Feature Requests: Inject Scopes middleware option
DellanX opened this issue · comments
Rationale
I need to be able to specify OAuth2 scopes middleware by resource type, relationship and action.
I definitely could easily add by action and maybe even resource type by using Controller Middleware, but when combining the three, it'd be much easier to add as a route middleware. And that I am probably not the only one needing this.
Specifically, I want to be able to add a scopes such as User.Groups.Show and User.Groups.Detach.
With Controller Middleware, I could do the following, but it doesn't enable me to separate scopes such as User.Groups.Show and User.Notifications.Show
public function __construct(\Illuminate\Http\Request $request)
{
$resourceType = 'users';
foreach(['index', 'show', 'store', 'update', 'destroy'] as $action) {
$this->middleware("scopes:{$resourceType}.{$action}")->only($action);
}
// NOTE: Does not work, as it'd apply the same scope to all relationships.
// foreach(['attachRelationship', 'showRelated', 'showRelationship', 'updateRelationship', 'detachRelationship'] as $action) {
// $this->middleware("scopes:{$resourceType}.{$action}")->only($action);
// }
}
The ask
Similar to the way Gates/Policies were handled, it'd be nice if there was a flag we could enable in the route registration to add the scopes middleware. This would allow API clients to be constrained to a subset of the users permitted actions.
Implementation
I am willing to help implement this, but I want to run the idea by y'all first.
-
Option 1, Flexible but difficult, I could technically implement some kind of fancy action-to-middleware array option, but this would have to be seperate, because the middleware option could already be an array. Thus this option would have to have priority over the middleware setting at:
laravel/src/Routing/RelationshipRegistrar.php
Line 277 in 4f86051
-
Option 2, build this as a scope-check only feature.

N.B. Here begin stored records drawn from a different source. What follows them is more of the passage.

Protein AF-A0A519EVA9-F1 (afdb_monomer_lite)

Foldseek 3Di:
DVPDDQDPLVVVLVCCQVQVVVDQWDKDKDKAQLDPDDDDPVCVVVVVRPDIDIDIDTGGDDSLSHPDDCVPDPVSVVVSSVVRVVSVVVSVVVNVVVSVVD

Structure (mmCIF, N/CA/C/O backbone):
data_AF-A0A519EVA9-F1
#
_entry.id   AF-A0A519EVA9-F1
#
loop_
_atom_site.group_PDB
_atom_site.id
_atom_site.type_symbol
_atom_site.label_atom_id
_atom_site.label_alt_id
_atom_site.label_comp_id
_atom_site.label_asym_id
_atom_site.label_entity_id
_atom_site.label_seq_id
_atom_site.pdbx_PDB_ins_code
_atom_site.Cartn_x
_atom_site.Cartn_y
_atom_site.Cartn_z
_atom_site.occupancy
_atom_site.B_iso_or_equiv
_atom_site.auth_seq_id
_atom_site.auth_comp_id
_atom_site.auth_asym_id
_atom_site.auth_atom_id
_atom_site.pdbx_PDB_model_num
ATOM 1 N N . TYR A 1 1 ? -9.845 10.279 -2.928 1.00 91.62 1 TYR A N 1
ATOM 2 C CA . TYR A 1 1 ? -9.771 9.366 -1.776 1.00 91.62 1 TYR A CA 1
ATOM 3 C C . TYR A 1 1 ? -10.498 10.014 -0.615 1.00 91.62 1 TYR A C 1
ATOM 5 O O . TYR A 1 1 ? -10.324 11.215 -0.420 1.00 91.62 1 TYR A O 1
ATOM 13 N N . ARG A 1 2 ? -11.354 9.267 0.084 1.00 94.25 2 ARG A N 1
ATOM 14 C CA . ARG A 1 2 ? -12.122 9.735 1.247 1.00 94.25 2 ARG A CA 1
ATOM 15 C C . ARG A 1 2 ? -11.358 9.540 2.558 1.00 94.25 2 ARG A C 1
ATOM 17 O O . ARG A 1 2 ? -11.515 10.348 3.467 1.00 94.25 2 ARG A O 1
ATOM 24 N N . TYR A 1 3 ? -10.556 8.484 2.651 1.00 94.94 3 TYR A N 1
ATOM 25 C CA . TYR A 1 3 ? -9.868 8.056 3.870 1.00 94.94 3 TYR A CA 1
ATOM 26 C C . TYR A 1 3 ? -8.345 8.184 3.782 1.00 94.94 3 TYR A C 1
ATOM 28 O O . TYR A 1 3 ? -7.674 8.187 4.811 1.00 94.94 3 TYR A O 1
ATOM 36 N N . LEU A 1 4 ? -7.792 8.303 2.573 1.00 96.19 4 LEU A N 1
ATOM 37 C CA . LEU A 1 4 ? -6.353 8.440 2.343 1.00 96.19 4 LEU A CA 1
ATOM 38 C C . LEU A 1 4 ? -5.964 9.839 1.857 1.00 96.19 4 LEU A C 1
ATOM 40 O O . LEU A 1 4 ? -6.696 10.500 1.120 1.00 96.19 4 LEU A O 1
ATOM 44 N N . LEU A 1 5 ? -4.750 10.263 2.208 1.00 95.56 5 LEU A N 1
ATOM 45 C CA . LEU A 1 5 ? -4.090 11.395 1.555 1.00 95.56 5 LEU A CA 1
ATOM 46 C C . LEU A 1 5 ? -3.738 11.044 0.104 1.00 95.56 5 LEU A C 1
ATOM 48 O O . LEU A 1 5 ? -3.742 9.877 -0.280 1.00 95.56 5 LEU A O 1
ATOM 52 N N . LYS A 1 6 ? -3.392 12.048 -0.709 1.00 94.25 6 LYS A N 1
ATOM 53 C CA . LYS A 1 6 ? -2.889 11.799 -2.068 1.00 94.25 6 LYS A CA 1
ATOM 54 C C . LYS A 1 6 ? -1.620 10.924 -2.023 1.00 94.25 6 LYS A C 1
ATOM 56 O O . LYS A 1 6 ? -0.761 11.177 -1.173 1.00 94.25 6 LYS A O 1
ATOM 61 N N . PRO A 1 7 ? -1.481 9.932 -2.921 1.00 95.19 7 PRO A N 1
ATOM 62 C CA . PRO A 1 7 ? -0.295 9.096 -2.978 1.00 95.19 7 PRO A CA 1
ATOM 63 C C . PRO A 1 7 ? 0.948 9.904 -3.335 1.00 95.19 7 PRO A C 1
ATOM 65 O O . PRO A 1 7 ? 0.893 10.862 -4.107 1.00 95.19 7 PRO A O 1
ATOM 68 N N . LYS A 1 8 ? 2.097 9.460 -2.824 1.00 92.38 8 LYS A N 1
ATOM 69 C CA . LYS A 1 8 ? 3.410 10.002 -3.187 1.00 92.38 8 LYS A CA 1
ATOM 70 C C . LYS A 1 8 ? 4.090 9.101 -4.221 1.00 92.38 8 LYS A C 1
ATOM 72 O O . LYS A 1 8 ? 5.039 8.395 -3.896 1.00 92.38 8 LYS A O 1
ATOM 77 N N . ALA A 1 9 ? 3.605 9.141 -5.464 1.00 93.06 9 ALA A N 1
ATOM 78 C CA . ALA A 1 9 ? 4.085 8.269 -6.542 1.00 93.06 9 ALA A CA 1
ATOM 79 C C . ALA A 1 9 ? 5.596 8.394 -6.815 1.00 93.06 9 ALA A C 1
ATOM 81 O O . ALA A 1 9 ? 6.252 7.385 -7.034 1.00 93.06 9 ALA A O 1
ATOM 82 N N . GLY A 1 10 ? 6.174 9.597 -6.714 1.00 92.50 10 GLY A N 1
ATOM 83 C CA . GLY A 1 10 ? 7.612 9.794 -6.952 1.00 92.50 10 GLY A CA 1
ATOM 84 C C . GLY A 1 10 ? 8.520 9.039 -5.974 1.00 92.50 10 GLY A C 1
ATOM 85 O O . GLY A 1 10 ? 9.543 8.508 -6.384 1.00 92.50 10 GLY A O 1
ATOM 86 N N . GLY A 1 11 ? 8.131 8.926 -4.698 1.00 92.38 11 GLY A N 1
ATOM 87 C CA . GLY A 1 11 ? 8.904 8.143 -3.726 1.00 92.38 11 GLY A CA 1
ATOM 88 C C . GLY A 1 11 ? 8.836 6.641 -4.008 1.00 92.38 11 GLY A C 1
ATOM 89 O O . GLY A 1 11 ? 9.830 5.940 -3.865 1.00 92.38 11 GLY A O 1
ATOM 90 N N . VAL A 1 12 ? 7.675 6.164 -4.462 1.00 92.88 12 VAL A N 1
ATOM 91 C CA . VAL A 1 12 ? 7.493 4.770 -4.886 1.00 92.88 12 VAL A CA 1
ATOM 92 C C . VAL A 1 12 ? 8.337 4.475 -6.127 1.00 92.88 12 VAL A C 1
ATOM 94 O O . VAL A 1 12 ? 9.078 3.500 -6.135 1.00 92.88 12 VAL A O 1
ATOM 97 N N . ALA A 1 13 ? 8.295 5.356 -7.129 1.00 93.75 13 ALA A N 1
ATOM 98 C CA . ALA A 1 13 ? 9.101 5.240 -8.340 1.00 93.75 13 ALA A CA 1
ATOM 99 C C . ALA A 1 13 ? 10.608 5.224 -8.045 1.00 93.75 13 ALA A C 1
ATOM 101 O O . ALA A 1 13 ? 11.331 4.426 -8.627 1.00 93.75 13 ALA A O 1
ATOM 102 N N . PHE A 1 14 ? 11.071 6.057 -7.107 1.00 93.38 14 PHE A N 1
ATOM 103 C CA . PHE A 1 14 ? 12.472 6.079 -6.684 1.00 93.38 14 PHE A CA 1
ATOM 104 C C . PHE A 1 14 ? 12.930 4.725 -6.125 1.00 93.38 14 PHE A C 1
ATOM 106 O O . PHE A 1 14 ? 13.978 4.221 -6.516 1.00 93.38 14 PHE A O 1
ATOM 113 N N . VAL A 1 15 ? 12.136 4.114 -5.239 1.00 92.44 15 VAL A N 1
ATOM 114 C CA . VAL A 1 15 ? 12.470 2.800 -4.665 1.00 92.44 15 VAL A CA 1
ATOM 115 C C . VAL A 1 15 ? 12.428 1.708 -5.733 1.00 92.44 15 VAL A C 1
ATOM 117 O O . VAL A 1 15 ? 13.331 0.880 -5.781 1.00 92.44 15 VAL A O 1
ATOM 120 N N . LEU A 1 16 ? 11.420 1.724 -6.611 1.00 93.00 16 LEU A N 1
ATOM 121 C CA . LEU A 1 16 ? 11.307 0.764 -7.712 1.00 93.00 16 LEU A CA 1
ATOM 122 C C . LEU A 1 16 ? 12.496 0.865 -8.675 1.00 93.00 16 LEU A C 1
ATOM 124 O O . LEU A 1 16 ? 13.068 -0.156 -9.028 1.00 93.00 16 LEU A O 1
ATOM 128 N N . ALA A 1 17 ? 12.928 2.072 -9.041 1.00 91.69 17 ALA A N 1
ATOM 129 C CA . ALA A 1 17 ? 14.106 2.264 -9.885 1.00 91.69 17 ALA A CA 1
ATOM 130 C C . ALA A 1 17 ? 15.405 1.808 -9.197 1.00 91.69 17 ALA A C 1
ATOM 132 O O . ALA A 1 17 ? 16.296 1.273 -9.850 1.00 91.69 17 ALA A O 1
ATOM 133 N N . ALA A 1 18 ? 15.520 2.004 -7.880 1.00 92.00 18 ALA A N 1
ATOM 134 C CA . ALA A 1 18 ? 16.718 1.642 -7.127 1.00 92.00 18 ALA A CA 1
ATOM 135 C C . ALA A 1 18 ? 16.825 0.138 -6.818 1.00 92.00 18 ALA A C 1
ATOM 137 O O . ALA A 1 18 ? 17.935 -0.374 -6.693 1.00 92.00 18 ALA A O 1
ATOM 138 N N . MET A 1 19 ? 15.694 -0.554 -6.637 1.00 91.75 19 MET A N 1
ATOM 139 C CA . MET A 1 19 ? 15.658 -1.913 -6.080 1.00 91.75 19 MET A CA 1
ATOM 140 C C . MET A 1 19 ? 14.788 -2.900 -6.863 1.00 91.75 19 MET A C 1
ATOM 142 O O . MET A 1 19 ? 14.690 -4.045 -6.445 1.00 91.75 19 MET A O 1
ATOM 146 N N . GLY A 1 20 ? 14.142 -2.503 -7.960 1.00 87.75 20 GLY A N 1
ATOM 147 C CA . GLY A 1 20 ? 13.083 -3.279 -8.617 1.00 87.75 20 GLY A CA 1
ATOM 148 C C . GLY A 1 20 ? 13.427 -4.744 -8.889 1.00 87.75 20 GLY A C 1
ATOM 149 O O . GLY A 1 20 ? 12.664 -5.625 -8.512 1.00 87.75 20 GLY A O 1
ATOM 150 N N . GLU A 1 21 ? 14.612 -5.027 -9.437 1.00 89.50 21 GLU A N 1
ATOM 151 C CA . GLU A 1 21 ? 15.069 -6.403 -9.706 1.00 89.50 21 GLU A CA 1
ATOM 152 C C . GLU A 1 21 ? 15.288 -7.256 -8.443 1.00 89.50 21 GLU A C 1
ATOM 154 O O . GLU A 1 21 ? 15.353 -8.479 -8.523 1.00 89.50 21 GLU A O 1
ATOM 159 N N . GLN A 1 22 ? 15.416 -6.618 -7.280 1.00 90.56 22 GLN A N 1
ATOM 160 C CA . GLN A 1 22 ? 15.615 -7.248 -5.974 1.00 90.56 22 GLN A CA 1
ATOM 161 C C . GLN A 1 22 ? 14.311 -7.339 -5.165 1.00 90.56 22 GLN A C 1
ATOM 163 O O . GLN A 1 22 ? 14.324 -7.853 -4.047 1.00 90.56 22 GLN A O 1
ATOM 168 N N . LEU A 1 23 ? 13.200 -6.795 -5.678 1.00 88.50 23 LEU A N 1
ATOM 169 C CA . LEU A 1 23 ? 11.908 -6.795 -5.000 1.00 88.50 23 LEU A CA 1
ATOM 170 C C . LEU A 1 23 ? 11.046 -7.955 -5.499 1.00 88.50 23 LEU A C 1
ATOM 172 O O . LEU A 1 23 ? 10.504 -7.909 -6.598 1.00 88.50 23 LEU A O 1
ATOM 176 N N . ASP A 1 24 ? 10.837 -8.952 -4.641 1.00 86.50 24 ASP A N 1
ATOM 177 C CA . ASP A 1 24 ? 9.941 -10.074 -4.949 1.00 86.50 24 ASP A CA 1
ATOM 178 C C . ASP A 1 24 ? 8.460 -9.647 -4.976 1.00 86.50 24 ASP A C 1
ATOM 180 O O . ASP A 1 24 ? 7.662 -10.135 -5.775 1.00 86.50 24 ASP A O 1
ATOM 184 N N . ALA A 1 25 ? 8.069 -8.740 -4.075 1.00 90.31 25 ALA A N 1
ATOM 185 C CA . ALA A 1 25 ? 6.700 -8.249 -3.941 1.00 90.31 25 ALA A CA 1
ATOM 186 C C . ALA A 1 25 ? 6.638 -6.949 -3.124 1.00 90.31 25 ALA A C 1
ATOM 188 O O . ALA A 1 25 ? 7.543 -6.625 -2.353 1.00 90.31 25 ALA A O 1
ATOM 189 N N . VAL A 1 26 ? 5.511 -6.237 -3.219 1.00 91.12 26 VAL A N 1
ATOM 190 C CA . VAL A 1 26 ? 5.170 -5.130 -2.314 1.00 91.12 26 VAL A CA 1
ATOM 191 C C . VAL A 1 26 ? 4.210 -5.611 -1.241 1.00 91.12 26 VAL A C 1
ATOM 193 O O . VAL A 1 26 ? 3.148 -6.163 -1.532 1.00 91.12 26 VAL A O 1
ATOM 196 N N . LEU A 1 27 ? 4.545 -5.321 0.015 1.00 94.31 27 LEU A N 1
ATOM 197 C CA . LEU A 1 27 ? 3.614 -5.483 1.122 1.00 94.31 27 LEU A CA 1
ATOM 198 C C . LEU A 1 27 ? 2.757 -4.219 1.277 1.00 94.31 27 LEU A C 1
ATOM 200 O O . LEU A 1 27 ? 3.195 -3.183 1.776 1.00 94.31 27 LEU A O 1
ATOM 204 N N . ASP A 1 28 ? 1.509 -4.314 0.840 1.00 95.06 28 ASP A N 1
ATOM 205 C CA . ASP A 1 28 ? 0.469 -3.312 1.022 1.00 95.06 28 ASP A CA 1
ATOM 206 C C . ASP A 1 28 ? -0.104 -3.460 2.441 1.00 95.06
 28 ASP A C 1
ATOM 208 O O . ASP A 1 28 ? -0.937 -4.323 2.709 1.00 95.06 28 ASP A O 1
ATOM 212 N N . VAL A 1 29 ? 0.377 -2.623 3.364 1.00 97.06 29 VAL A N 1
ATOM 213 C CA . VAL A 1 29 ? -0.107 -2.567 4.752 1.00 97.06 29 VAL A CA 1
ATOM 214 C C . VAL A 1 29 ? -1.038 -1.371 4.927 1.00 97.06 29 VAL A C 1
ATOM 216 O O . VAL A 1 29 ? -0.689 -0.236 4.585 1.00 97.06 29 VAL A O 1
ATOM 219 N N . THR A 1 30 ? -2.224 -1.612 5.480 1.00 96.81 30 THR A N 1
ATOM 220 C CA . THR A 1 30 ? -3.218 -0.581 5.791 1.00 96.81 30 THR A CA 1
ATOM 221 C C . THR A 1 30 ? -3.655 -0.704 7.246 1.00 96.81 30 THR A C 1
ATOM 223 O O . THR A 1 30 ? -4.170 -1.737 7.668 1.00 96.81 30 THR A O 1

- A Scope middleware can be defined in the config file.
- On relationships, to enable scope checking, the developer defines a callback to generate the scope name(s).
$server->resource('users', JsonApiController::class)->only('index', 'show', 'delete')->relationships(function (Relationships $relationships) { $relationships->hasMany('notifications')->scope(function (string $model, string $related, string $action) { return "{$model}.{$related}.{$action}"; });; $relationships->hasMany('unread-notifications'); $relationships->hasMany('sessions'); });
Finally, the middleware needed to implement
scopewould be appended to the middleware option when assigned at:
laravel/src/Routing/RelationshipRegistrar.php
Line 277 in 4f86051
-
Option 3, hybrid option
Use a key-value array as defined inoption 1
Append the middleware as defined inoption 2This option is probably the best in my opinion, as it has the hidden feature of allowing users to append any middleware for an action.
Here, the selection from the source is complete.